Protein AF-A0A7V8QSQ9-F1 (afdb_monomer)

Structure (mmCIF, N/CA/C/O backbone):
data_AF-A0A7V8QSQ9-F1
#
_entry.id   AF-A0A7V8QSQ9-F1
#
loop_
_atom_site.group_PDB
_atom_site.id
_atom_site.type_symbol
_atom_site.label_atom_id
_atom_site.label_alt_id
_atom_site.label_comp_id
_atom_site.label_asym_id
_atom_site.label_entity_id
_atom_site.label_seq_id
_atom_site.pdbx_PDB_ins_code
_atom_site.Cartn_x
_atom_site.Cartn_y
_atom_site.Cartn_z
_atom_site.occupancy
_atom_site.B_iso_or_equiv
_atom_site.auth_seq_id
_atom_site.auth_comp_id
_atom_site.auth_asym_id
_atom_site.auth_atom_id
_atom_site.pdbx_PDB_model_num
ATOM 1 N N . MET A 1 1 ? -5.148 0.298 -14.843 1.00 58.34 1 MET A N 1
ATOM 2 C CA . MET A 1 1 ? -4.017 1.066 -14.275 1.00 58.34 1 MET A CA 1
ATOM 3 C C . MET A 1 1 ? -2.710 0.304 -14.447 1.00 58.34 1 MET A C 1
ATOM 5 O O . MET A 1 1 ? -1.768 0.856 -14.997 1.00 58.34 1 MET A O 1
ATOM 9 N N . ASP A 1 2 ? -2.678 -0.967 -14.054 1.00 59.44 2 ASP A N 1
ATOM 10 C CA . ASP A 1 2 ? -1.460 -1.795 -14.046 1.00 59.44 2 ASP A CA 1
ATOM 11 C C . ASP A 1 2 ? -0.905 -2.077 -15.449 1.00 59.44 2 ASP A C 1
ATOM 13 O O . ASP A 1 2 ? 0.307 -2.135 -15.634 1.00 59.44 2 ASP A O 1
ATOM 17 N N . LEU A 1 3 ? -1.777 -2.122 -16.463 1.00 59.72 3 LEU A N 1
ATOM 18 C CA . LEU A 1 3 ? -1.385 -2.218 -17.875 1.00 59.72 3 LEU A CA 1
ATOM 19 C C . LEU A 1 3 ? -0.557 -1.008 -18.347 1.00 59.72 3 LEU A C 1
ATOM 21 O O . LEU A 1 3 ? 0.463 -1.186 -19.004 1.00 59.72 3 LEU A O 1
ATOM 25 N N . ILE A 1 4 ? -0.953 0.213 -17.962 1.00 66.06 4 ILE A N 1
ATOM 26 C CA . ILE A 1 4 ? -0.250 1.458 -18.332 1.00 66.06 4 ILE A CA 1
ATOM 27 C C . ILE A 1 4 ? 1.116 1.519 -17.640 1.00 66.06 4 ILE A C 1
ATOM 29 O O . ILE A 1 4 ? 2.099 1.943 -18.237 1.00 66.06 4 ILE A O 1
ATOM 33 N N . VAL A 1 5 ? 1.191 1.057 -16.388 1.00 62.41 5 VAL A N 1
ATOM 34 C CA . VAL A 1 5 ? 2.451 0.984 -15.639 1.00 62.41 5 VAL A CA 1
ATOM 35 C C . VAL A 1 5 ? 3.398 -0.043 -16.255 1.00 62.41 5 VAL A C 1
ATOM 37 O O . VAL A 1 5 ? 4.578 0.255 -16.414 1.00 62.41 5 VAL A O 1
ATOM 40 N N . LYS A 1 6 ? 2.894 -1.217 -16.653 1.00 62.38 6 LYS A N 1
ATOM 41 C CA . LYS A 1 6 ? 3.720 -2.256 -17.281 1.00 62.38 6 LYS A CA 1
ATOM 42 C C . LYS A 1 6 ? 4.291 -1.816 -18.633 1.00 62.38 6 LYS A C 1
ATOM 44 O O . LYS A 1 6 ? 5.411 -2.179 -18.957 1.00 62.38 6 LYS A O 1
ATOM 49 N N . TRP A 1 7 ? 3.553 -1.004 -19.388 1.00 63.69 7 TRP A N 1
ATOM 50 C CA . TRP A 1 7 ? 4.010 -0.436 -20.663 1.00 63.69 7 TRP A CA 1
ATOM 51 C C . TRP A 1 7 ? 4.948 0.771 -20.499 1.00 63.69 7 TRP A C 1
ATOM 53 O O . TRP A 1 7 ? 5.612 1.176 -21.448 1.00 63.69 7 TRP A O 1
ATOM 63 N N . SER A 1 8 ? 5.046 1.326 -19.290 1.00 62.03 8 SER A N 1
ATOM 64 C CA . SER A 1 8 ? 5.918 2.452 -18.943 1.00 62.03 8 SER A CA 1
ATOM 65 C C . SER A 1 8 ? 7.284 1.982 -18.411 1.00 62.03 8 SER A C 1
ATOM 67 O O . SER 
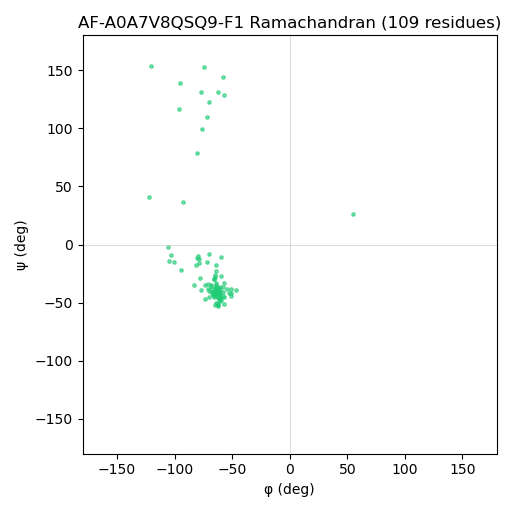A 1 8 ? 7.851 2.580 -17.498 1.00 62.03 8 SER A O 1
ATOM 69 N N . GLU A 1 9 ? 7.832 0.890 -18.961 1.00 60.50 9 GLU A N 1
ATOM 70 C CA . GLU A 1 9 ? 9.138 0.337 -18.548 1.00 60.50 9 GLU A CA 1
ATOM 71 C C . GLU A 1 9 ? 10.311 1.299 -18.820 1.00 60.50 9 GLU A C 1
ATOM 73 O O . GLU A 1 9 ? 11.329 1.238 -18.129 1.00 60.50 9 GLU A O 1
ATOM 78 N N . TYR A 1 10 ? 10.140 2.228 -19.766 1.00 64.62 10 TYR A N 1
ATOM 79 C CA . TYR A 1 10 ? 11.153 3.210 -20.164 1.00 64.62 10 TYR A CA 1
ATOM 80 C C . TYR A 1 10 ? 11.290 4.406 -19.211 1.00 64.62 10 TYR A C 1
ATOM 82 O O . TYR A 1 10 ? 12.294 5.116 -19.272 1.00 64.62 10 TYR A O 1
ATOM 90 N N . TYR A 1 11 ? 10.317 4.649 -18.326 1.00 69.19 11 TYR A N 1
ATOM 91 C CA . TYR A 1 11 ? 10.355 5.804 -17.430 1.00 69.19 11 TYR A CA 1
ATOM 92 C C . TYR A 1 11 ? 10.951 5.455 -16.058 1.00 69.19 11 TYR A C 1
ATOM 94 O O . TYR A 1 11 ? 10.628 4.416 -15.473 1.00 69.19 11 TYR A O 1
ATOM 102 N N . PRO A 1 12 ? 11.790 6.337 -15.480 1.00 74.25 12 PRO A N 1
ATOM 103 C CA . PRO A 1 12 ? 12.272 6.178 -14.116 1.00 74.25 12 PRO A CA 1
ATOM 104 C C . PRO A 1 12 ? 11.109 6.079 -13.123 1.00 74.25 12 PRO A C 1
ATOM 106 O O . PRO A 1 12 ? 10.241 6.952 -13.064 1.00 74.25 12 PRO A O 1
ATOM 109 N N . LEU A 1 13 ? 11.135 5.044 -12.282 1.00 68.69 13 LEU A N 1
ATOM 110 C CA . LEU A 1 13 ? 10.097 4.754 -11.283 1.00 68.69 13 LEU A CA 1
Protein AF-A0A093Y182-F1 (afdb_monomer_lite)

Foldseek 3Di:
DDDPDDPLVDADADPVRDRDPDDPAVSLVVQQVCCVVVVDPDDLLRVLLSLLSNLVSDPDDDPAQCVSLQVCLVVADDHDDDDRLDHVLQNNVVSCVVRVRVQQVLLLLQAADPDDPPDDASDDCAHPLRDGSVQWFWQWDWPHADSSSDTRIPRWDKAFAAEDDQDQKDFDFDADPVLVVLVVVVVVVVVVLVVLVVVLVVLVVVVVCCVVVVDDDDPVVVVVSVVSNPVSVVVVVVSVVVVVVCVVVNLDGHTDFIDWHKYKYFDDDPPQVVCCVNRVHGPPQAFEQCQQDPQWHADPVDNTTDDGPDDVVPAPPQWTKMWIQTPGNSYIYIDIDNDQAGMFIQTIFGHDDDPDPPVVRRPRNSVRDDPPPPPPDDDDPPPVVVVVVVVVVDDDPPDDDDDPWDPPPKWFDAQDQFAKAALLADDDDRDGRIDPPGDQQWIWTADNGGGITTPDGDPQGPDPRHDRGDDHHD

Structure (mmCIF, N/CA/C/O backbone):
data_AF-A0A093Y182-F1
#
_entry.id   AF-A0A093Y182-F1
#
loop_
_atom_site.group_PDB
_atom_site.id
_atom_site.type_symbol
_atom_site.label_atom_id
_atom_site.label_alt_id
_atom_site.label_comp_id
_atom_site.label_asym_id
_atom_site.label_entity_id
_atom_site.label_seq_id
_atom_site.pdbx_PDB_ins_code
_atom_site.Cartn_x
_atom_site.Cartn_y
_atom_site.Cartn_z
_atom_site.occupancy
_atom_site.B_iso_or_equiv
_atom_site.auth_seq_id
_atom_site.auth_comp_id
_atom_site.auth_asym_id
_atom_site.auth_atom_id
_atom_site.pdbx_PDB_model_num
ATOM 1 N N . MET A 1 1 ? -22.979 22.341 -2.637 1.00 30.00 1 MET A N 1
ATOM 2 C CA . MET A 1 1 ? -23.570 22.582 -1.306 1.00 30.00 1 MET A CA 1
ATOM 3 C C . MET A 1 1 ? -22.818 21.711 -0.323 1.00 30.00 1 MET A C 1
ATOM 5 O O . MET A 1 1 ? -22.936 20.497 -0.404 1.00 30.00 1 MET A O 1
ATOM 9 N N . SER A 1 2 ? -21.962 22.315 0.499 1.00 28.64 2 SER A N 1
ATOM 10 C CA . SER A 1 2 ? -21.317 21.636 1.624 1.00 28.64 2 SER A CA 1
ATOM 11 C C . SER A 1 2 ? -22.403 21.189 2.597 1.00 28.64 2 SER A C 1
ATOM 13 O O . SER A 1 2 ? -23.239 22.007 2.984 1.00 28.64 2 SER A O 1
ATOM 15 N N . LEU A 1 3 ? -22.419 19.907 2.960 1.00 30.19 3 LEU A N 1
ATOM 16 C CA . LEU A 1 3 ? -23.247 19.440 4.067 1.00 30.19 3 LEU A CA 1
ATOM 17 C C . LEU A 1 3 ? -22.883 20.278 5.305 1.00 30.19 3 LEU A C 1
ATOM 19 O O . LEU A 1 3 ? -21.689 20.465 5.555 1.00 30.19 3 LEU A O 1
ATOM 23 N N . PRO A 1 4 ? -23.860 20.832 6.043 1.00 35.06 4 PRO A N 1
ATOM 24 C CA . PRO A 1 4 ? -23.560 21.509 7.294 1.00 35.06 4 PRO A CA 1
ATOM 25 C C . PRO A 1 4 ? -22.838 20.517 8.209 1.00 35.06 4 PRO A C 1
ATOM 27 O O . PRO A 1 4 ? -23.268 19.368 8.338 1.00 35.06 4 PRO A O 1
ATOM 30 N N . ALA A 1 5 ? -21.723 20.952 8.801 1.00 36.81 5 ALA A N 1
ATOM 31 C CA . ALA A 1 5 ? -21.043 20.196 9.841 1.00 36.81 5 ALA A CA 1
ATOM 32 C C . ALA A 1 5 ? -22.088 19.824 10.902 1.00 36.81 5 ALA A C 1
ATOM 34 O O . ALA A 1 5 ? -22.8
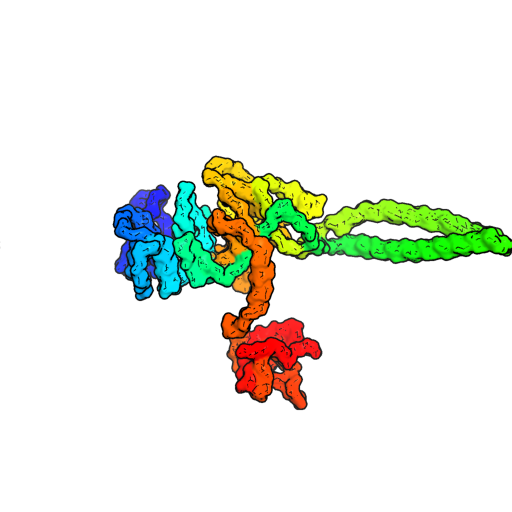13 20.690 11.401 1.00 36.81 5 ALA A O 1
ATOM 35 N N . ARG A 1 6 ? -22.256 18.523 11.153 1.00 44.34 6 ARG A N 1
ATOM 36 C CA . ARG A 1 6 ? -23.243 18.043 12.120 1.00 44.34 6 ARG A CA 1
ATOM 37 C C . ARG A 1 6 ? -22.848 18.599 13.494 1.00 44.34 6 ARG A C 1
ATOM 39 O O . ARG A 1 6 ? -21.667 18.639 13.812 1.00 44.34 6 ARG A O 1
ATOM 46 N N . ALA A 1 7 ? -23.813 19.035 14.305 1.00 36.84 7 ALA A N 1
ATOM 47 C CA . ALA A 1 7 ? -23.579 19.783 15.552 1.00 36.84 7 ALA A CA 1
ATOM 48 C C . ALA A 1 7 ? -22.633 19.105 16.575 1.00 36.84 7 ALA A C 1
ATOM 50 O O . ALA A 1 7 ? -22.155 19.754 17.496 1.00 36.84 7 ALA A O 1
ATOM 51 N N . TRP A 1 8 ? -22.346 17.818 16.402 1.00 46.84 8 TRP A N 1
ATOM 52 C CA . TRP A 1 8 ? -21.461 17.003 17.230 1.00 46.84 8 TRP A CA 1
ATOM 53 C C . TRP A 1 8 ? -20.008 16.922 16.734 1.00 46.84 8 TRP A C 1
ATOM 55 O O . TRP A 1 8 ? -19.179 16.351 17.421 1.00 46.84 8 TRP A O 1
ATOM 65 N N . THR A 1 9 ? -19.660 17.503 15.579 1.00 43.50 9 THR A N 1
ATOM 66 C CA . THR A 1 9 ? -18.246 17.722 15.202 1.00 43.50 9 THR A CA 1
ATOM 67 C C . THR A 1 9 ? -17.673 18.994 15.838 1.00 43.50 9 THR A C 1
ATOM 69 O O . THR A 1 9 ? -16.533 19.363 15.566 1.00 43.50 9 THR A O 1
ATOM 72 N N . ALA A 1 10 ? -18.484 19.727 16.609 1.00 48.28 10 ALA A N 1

□ □ □ □

Work order. In the listing above, how many lines include the string "Protein"? Reply with the number alone.

Solution to this problem. 2